Task description: Look below for the line that has "ATOM 147 O O". Set down the lines from there through the line that has "ATOM 166 C C", exactly as written.

### Data ###

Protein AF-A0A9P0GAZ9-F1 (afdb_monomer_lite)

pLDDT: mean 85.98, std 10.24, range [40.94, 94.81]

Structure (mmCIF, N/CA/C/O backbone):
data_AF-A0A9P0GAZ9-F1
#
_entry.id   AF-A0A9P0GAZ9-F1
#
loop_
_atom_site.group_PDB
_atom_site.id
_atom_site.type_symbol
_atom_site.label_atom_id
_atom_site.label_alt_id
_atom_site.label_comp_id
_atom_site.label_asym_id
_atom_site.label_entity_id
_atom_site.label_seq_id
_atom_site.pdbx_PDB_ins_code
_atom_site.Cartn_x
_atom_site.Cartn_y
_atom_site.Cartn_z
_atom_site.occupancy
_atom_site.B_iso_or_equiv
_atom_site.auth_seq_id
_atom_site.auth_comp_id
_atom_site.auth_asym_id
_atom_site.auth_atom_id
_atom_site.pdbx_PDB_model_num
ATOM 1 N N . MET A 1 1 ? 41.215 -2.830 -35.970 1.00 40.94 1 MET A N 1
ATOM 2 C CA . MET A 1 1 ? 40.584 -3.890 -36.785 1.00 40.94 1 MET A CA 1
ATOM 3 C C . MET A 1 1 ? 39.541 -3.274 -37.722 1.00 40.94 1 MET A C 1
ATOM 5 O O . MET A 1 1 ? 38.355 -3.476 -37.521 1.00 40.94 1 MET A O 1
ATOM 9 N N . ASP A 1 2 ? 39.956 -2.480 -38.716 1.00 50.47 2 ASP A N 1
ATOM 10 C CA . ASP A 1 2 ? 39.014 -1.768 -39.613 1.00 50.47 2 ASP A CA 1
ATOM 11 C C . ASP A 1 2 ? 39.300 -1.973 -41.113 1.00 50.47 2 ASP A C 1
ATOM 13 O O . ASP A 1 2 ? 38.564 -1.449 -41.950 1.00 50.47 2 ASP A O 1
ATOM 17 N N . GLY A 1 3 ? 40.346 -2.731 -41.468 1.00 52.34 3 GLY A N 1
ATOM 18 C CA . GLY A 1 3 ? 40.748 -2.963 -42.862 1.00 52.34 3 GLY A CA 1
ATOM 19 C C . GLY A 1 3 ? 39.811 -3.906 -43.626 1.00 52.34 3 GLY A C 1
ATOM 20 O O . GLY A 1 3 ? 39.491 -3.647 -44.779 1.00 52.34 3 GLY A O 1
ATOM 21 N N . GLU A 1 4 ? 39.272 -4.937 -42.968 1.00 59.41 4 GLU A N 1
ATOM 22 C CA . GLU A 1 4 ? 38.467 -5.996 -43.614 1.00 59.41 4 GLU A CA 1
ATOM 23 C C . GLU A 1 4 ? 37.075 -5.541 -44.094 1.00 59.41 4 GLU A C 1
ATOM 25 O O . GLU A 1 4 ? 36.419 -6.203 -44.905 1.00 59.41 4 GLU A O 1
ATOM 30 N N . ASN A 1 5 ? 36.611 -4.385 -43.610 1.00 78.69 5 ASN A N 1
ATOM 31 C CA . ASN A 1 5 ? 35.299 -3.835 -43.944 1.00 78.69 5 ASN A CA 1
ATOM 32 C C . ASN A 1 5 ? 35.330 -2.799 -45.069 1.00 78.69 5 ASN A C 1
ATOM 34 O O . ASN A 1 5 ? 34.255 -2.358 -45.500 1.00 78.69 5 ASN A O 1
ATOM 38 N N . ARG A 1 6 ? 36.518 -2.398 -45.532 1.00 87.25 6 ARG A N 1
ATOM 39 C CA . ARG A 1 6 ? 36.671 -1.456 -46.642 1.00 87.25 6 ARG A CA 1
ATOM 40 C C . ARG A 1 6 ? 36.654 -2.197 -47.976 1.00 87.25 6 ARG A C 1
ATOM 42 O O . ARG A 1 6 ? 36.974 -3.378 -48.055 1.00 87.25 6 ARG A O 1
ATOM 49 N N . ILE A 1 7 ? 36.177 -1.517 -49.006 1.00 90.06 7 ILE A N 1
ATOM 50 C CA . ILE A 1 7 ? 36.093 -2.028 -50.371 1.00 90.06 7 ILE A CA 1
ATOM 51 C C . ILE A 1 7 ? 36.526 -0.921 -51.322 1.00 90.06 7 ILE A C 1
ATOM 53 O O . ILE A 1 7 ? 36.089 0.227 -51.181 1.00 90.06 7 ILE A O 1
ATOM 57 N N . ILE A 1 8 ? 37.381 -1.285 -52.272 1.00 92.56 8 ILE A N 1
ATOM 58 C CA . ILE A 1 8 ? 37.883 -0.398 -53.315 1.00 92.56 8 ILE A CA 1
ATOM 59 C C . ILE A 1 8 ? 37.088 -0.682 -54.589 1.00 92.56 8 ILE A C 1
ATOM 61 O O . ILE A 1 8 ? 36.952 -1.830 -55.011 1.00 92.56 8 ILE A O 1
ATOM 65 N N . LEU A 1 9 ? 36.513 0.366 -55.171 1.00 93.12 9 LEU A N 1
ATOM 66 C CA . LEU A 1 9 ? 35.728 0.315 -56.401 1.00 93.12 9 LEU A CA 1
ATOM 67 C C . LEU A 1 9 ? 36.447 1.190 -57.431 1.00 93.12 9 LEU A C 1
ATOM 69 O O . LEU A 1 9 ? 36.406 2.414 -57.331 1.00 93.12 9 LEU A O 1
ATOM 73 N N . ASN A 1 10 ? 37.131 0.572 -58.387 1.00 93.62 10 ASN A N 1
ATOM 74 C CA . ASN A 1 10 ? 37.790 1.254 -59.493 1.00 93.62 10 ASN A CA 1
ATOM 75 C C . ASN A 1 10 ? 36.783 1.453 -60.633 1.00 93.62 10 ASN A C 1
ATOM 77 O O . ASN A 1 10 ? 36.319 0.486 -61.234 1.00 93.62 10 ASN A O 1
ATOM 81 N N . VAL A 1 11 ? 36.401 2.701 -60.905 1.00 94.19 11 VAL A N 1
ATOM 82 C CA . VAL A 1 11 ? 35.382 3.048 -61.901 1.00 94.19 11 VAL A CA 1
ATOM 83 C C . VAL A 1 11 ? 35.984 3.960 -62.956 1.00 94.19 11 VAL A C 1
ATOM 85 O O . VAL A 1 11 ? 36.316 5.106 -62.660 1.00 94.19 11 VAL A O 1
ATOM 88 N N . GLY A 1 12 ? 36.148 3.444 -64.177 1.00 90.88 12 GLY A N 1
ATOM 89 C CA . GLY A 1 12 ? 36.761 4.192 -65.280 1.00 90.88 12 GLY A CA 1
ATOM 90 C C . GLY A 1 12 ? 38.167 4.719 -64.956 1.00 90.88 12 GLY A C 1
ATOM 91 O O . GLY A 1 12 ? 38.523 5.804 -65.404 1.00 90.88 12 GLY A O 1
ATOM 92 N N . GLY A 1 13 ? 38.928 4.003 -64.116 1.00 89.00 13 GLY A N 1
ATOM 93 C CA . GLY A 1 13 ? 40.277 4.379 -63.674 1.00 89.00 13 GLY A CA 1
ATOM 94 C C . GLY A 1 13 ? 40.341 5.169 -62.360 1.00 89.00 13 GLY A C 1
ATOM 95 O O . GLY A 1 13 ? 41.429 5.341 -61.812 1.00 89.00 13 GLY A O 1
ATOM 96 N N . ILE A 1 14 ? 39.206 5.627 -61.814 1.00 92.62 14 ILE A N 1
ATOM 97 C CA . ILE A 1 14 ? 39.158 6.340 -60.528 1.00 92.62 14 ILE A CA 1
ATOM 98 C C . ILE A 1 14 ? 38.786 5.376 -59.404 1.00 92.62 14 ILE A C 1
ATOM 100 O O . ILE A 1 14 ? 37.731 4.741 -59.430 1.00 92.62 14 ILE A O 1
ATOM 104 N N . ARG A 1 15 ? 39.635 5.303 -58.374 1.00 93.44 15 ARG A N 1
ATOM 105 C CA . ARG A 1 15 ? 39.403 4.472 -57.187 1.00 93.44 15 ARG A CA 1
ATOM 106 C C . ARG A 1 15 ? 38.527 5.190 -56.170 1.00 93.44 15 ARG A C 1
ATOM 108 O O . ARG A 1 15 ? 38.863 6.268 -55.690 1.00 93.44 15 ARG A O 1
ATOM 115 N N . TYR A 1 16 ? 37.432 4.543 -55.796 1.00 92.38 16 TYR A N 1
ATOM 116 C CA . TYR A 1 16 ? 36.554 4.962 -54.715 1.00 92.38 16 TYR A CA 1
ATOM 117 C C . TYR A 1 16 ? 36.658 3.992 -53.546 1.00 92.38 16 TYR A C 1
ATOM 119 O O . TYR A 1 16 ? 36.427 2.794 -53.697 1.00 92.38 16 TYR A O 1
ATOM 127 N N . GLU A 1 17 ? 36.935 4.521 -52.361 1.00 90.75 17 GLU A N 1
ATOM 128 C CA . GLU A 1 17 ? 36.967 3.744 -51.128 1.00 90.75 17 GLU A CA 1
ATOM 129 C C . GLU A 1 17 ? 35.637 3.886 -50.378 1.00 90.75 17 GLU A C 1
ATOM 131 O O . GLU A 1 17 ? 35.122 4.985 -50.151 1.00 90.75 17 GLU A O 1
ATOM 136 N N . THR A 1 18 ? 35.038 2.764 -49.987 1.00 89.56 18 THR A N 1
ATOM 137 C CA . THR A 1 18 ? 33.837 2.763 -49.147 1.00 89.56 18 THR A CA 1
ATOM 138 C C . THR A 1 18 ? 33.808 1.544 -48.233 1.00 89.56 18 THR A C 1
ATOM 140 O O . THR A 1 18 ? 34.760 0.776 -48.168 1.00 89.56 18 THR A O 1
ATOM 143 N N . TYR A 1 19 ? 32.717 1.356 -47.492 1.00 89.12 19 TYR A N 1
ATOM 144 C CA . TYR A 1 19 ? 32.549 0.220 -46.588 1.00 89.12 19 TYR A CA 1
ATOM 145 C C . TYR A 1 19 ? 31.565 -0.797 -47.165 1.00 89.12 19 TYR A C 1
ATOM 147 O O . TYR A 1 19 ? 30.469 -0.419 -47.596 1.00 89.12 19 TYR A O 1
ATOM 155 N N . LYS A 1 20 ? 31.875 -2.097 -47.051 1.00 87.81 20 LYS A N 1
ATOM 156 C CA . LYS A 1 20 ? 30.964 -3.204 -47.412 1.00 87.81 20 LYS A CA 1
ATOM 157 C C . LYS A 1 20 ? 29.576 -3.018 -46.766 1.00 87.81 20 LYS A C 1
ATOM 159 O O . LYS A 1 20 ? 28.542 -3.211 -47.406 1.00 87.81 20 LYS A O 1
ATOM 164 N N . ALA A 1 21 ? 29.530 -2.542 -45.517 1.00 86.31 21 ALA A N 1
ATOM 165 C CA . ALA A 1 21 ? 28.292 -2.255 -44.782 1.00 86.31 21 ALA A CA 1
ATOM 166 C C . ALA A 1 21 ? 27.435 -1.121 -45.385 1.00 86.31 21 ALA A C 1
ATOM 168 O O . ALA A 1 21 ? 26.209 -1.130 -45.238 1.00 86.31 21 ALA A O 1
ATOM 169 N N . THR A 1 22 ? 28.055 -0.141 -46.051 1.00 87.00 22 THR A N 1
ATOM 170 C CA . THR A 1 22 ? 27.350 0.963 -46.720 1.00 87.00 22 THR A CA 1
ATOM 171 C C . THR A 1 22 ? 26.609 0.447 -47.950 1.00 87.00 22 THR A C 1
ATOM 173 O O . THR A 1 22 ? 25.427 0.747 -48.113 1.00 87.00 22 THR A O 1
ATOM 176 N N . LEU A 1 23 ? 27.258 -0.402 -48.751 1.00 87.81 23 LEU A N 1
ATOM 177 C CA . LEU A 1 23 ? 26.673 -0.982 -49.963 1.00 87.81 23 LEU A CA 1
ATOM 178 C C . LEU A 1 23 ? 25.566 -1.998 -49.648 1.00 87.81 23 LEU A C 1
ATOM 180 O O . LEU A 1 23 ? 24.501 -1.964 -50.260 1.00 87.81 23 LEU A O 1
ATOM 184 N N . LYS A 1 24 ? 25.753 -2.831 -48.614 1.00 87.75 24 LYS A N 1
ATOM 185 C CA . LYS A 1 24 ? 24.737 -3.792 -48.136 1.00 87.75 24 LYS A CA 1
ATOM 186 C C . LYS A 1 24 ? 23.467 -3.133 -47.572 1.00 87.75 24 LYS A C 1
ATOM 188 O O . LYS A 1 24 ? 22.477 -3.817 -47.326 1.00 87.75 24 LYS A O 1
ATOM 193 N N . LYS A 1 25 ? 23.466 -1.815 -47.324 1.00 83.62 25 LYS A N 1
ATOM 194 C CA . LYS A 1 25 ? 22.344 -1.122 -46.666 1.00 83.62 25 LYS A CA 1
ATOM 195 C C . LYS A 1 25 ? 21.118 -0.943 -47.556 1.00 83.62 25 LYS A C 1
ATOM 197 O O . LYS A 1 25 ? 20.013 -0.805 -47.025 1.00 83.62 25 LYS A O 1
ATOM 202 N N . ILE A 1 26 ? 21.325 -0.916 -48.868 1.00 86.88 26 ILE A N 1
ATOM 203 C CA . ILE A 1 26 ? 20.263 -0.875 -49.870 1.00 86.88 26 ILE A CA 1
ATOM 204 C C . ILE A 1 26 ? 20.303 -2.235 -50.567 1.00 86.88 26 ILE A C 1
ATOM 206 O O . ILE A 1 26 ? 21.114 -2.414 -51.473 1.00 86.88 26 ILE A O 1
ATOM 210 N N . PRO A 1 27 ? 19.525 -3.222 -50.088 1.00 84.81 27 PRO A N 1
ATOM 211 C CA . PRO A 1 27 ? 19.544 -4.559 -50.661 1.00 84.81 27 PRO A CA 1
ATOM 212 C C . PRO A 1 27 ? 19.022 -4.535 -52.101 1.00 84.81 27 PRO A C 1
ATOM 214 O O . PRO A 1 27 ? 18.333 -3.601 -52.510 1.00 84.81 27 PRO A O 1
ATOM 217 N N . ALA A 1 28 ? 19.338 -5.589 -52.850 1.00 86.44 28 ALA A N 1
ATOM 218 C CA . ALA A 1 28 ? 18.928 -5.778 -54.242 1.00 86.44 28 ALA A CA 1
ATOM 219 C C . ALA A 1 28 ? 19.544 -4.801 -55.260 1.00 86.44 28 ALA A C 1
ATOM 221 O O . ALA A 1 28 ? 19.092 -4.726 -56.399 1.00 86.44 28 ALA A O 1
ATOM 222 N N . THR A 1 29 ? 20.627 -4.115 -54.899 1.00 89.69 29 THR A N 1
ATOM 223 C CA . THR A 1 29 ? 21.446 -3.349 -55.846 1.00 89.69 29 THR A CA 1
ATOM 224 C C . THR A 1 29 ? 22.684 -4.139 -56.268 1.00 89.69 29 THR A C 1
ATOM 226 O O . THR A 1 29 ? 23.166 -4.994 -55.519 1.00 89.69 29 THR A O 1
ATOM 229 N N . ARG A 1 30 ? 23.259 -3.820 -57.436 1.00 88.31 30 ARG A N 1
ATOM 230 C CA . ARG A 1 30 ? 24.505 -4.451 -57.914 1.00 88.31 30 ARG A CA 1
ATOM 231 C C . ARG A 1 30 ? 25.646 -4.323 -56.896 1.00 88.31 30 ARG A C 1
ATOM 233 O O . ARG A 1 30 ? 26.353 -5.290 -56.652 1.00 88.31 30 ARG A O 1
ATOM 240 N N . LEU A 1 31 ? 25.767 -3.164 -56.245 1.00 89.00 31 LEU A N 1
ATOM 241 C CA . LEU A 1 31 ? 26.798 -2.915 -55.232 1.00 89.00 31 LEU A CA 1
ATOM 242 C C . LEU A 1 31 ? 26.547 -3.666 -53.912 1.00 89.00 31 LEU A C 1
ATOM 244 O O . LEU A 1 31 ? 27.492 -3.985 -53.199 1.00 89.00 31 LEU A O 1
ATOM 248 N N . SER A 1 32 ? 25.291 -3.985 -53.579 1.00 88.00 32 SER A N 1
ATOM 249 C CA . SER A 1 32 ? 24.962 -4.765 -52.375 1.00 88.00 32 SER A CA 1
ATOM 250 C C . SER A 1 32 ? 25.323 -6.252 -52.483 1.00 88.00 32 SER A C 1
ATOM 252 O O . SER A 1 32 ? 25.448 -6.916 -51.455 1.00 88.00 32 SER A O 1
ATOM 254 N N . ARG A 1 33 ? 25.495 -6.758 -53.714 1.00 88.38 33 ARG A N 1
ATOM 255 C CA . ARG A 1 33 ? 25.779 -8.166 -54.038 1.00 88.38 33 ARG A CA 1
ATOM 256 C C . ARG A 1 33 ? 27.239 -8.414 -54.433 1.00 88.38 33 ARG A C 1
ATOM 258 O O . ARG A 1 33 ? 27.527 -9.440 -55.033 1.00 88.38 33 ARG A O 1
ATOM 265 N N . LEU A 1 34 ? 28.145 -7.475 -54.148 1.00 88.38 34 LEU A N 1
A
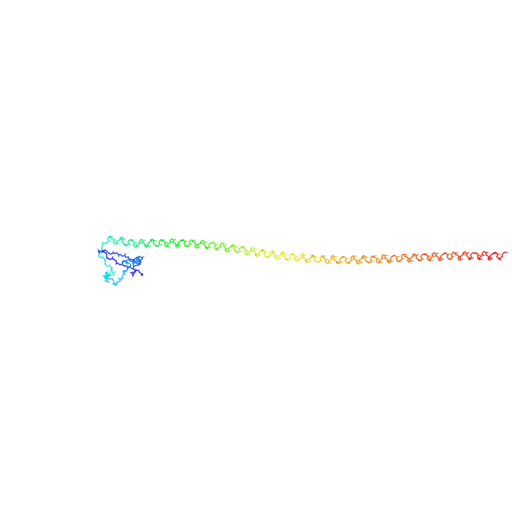TOM 266 C CA . LEU A 1 34 ? 29.562 -7.668 -54.450 1.00 88.38 34 LEU A CA 1
ATOM 267 C C . LEU A 1 34 ? 30.130 -8.827 -53.626 1.00 88.38 34 LEU A C 1
ATOM 269 O O . LEU A 1 34 ? 30.006 -8.845 -52.399 1.00 88.38 34 LEU A O 1
ATOM 273 N N . THR A 1 35 ? 30.734 -9.780 -54.328 1.00 84.94 35 THR A N 1
ATOM 274 C CA . THR A 1 35 ? 31.422 -10.950 -53.782 1.00 84.94 35 THR A CA 1
ATOM 275 C C . THR A 1 35 ? 32.740 -11.136 -54.517 1.00 84.94 35 THR A C 1
ATOM 277 O O . THR A 1 35 ? 32.817 -10.833 -55.705 1.00 84.94 35 THR A O 1
ATOM 280 N N . GLU A 1 36 ? 33.734 -11.711 -53.849 1.00 84.88 36 GLU A N 1
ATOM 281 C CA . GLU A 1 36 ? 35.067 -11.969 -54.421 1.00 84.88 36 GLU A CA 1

###

Completed task:
ATOM 147 O O . TYR A 1 19 ? 30.469 -0.419 -47.596 1.00 89.12 19 TYR A O 1
ATOM 155 N N . LYS A 1 20 ? 31.875 -2.097 -47.051 1.00 87.81 20 LYS A N 1
ATOM 156 C CA . LYS A 1 20 ? 30.964 -3.204 -47.412 1.00 87.81 20 LYS A CA 1
ATOM 157 C C . LYS A 1 20 ? 29.576 -3.018 -46.766 1.00 87.81 20 LYS A C 1
ATOM 159 O O . LYS A 1 20 ? 28.542 -3.211 -47.406 1.00 87.81 20 LYS A O 1
ATOM 164 N N . ALA A 1 21 ? 29.530 -2.542 -45.517 1.00 86.31 21 ALA A N 1
ATOM 165 C CA . ALA A 1 21 ? 28.292 -2.255 -44.782 1.00 86.31 21 ALA A CA 1
ATOM 166 C C . ALA A 1 21 ? 27.435 -1.121 -45.385 1.00 86.31 21 ALA A C 1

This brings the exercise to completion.